# I want to change my forum name. How do I do that?



## White_MAGA_Man (Sep 24, 2019)

I want to change my forum name to someone I admire according to posts that I like. How do I do it?


----------



## Kat (Sep 24, 2019)

You can't. Mods can't. But, we can try to contact Administrators to see if they will do it. Don't think they really like to though.


----------



## miketx (Sep 24, 2019)

White_MAGA_Man said:


> I want to change my forum name to someone I admire according to posts that I like. How do I do it?


We already have a miketx, buddy.


----------



## CrusaderFrank (Sep 24, 2019)

White_MAGA_Man said:


> I want to change my forum name to someone I admire according to posts that I like. How do I do it?

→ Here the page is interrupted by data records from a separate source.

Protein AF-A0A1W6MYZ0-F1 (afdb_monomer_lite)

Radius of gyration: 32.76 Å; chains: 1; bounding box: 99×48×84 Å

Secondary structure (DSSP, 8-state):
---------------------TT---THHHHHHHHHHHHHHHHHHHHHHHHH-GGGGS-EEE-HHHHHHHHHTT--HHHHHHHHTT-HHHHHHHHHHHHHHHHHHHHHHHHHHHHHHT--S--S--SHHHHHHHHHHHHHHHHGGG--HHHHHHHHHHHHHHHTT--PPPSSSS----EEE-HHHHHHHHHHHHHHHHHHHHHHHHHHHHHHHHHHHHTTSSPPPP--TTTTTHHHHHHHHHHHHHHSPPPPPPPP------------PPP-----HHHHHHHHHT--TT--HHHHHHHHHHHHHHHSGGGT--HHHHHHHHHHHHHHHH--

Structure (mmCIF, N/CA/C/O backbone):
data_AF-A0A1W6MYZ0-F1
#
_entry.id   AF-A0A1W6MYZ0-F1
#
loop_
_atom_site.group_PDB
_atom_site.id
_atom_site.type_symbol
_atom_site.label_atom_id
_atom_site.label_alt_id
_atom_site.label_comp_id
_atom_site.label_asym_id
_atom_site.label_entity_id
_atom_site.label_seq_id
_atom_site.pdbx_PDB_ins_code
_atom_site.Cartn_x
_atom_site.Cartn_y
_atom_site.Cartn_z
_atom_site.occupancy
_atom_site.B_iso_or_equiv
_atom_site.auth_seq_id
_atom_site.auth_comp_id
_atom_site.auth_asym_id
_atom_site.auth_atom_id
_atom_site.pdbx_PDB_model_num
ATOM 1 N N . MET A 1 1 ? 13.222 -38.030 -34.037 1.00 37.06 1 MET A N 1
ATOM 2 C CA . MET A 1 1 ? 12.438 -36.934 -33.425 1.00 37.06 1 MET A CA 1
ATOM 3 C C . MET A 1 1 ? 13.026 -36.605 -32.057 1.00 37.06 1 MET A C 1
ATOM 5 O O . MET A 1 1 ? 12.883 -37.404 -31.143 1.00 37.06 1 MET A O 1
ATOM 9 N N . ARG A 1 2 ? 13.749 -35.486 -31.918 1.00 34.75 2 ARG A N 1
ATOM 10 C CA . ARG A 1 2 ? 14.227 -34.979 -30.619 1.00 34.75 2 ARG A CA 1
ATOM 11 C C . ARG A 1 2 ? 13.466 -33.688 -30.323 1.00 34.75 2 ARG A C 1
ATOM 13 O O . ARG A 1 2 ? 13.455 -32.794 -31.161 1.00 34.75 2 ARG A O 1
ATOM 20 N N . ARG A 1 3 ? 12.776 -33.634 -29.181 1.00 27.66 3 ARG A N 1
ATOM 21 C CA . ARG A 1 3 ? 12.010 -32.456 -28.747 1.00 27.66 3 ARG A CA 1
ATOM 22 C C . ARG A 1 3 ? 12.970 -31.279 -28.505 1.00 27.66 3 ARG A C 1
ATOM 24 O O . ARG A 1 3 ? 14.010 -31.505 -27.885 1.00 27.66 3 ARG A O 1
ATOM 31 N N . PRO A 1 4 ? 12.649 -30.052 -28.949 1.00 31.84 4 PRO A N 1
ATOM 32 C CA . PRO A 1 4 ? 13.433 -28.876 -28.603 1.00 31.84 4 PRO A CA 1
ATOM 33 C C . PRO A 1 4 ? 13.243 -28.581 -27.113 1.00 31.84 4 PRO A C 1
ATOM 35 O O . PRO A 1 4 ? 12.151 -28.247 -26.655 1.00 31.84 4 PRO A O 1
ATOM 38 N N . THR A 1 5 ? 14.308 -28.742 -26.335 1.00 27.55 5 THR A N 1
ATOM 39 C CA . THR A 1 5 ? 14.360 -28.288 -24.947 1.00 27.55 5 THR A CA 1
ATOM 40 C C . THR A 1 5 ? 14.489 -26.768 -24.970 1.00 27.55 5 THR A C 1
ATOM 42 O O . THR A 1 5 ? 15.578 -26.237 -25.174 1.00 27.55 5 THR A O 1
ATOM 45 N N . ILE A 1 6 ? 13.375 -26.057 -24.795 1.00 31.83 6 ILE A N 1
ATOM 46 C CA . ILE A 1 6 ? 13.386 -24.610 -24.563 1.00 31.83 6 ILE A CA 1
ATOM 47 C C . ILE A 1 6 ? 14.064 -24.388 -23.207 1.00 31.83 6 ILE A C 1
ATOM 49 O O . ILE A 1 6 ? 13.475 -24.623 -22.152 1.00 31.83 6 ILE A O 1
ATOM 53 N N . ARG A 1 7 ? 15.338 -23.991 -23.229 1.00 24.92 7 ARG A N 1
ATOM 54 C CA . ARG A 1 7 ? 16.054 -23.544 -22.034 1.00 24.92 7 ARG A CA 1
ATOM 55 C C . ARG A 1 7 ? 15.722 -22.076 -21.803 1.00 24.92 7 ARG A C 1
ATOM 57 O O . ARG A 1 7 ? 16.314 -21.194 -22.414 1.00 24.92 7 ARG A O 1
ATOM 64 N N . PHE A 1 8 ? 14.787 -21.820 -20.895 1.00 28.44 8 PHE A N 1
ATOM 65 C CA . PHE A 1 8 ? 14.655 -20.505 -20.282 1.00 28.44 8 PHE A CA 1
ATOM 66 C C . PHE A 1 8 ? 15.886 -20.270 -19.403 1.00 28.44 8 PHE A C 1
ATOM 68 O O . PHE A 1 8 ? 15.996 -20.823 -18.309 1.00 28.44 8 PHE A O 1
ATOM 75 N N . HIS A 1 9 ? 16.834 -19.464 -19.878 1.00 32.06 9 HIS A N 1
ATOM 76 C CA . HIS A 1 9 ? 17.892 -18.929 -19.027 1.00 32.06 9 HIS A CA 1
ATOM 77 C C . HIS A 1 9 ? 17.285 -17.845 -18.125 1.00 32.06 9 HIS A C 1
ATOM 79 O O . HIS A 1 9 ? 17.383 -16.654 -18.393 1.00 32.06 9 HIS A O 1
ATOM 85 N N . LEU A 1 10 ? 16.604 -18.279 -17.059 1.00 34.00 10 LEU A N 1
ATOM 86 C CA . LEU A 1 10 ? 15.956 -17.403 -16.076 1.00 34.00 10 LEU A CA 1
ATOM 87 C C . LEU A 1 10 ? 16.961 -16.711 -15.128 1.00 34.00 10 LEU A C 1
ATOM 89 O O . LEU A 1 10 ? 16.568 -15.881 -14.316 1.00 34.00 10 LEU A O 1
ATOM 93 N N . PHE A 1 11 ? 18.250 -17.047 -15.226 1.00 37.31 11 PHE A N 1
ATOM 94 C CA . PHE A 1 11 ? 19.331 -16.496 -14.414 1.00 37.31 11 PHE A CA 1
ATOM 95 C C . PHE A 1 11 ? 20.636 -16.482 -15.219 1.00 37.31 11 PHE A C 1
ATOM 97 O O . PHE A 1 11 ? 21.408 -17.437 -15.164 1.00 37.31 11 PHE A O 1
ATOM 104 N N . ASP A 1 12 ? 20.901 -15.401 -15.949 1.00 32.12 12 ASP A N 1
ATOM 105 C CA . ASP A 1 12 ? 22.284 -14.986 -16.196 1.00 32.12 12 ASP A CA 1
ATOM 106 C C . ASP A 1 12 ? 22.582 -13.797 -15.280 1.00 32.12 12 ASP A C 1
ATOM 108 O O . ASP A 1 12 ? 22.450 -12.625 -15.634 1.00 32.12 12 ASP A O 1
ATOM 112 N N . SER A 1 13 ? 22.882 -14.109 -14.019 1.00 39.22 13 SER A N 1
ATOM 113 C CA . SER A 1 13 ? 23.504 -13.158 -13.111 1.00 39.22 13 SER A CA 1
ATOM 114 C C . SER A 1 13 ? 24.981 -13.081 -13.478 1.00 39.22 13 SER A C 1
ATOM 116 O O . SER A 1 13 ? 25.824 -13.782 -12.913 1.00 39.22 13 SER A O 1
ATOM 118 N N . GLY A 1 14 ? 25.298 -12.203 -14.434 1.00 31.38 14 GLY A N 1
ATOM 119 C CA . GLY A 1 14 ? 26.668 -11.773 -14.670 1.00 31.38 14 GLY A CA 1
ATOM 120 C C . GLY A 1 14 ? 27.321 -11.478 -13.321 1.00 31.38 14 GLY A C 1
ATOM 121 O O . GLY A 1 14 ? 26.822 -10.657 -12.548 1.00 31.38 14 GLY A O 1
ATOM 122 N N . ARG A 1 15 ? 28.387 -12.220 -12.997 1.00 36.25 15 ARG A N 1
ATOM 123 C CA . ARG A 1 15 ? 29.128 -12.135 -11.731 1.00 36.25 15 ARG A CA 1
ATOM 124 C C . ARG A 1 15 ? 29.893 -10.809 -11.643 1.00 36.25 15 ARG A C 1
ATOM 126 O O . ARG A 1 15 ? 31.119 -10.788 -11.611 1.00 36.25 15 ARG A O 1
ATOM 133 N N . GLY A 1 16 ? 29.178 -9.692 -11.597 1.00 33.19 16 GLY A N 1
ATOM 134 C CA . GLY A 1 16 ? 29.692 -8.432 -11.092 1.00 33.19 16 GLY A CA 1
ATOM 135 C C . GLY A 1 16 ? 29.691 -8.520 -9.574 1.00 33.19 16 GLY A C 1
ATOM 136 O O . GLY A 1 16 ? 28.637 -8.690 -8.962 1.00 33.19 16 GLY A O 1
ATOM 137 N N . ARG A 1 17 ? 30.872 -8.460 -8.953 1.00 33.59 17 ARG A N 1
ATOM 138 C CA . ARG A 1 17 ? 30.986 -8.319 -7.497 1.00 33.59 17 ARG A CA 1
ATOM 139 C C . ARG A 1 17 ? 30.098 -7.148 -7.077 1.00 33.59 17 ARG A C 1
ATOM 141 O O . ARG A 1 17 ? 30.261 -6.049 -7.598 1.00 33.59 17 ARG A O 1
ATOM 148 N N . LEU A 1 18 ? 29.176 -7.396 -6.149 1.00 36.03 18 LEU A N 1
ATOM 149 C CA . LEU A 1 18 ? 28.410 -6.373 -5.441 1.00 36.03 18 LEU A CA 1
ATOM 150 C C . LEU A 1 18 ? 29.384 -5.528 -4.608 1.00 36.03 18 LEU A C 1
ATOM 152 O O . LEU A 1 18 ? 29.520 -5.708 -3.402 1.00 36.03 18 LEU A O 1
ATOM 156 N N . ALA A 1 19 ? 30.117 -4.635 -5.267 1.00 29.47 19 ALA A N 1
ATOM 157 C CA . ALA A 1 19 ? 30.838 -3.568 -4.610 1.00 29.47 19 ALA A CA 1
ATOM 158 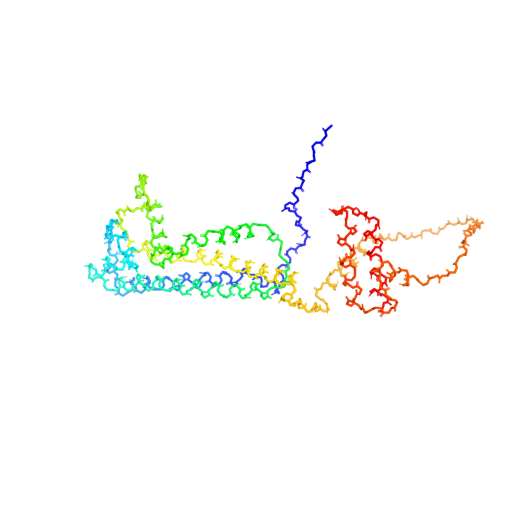C C . ALA A 1 19 ? 29.787 -2.550 -4.154 1.00 29.47 19 ALA A C 1
ATOM 160 O O . ALA A 1 19 ? 29.306 -1.729 -4.936 1.00 29.47 19 ALA A O 1
ATOM 161 N N . LEU A 1 20 ? 29.391 -2.646 -2.885 1.00 33.94 20 LEU A N 1
ATOM 162 C CA . LEU A 1 20 ? 28.635 -1.615 -2.176 1.00 33.94 20 LEU A CA 1
ATOM 163 C C . LEU A 1 20 ? 29.551 -0.397 -1.972 1.00 33.94 20 LEU A C 1
ATOM 165 O O . LEU A 1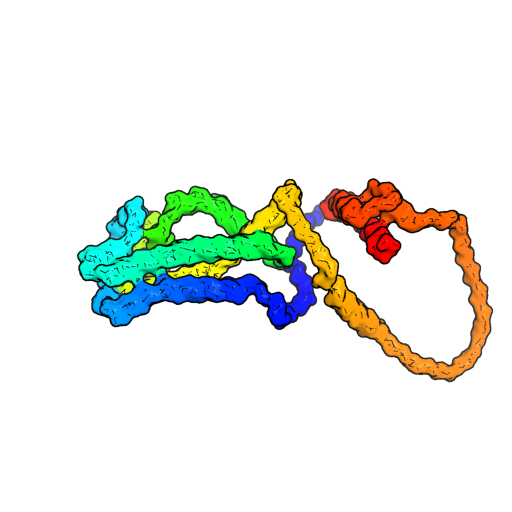 20 ? 30.059 -0.152 -0.883 1.00 33.94 20 LEU A O 1
ATOM 169 N N . GLY A 1 21 ? 29.834 0.325 -3.056 1.00 28.34 21 GLY A N 1
ATOM 170 C CA . GLY A 1 21 ? 30.495 1.623 -3.000 1.00 28.34 21 GLY A CA 1
ATOM 171 C C . GLY A 1 21 ? 29.530 2.706 -2.492 1.00 28.34 21 GLY A C 1
ATOM 172 O O . GLY A 1 21 ? 28.319 2.585 -2.670 1.00 28.34 21 GLY A O 1
ATOM 173 N N . PRO A 1 22 ? 30.024 3.813 -1.915 1.00 37.09 22 PRO A N 1
ATOM 174 C CA . PRO A 1 22 ? 29.192 4.868 -1.317 1.00 37.09 22 PRO A CA 1
ATOM 175 C C . PRO A 1 22 ? 28.243 5.589 -2.303 1.00 37.09 22 PRO A C 1
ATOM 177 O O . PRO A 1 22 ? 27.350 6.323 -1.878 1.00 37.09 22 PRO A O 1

CrusaderFrank is already taken


----------



## Ridgerunner (Sep 24, 2019)

And there is only room for 1 Ridgerunner...


----------



## Katniss (Sep 24, 2019)

Dude - just be yourself........but more quietly.  (_cheeky grin_)


----------



## longknife (Sep 24, 2019)

Wouldn't one have to be removed from the forum user list and reregister?


----------



## Ridgerunner (Sep 24, 2019)

longknife said:


> Wouldn't one have to be removed from the forum user list and reregister?


----------



## the other mike (Sep 24, 2019)

White_MAGA_Man said:


> I want to change my forum name to someone I admire according to posts that I like. How do I do it?


You're a new member like me right ?
So you don't really have that much to lose by just registering with a new name do you ?
(I think you have to use a different email address - let me go ask my sock puppet....brb).


----------



## north star (Sep 24, 2019)

Angelo said:


> White_MAGA_Man said:
> 
> 
> > I want to change my forum name to someone I admire according to posts that I like. How do I do it?
> ...


Yep. He's right.


----------



## White_MAGA_Man (Sep 24, 2019)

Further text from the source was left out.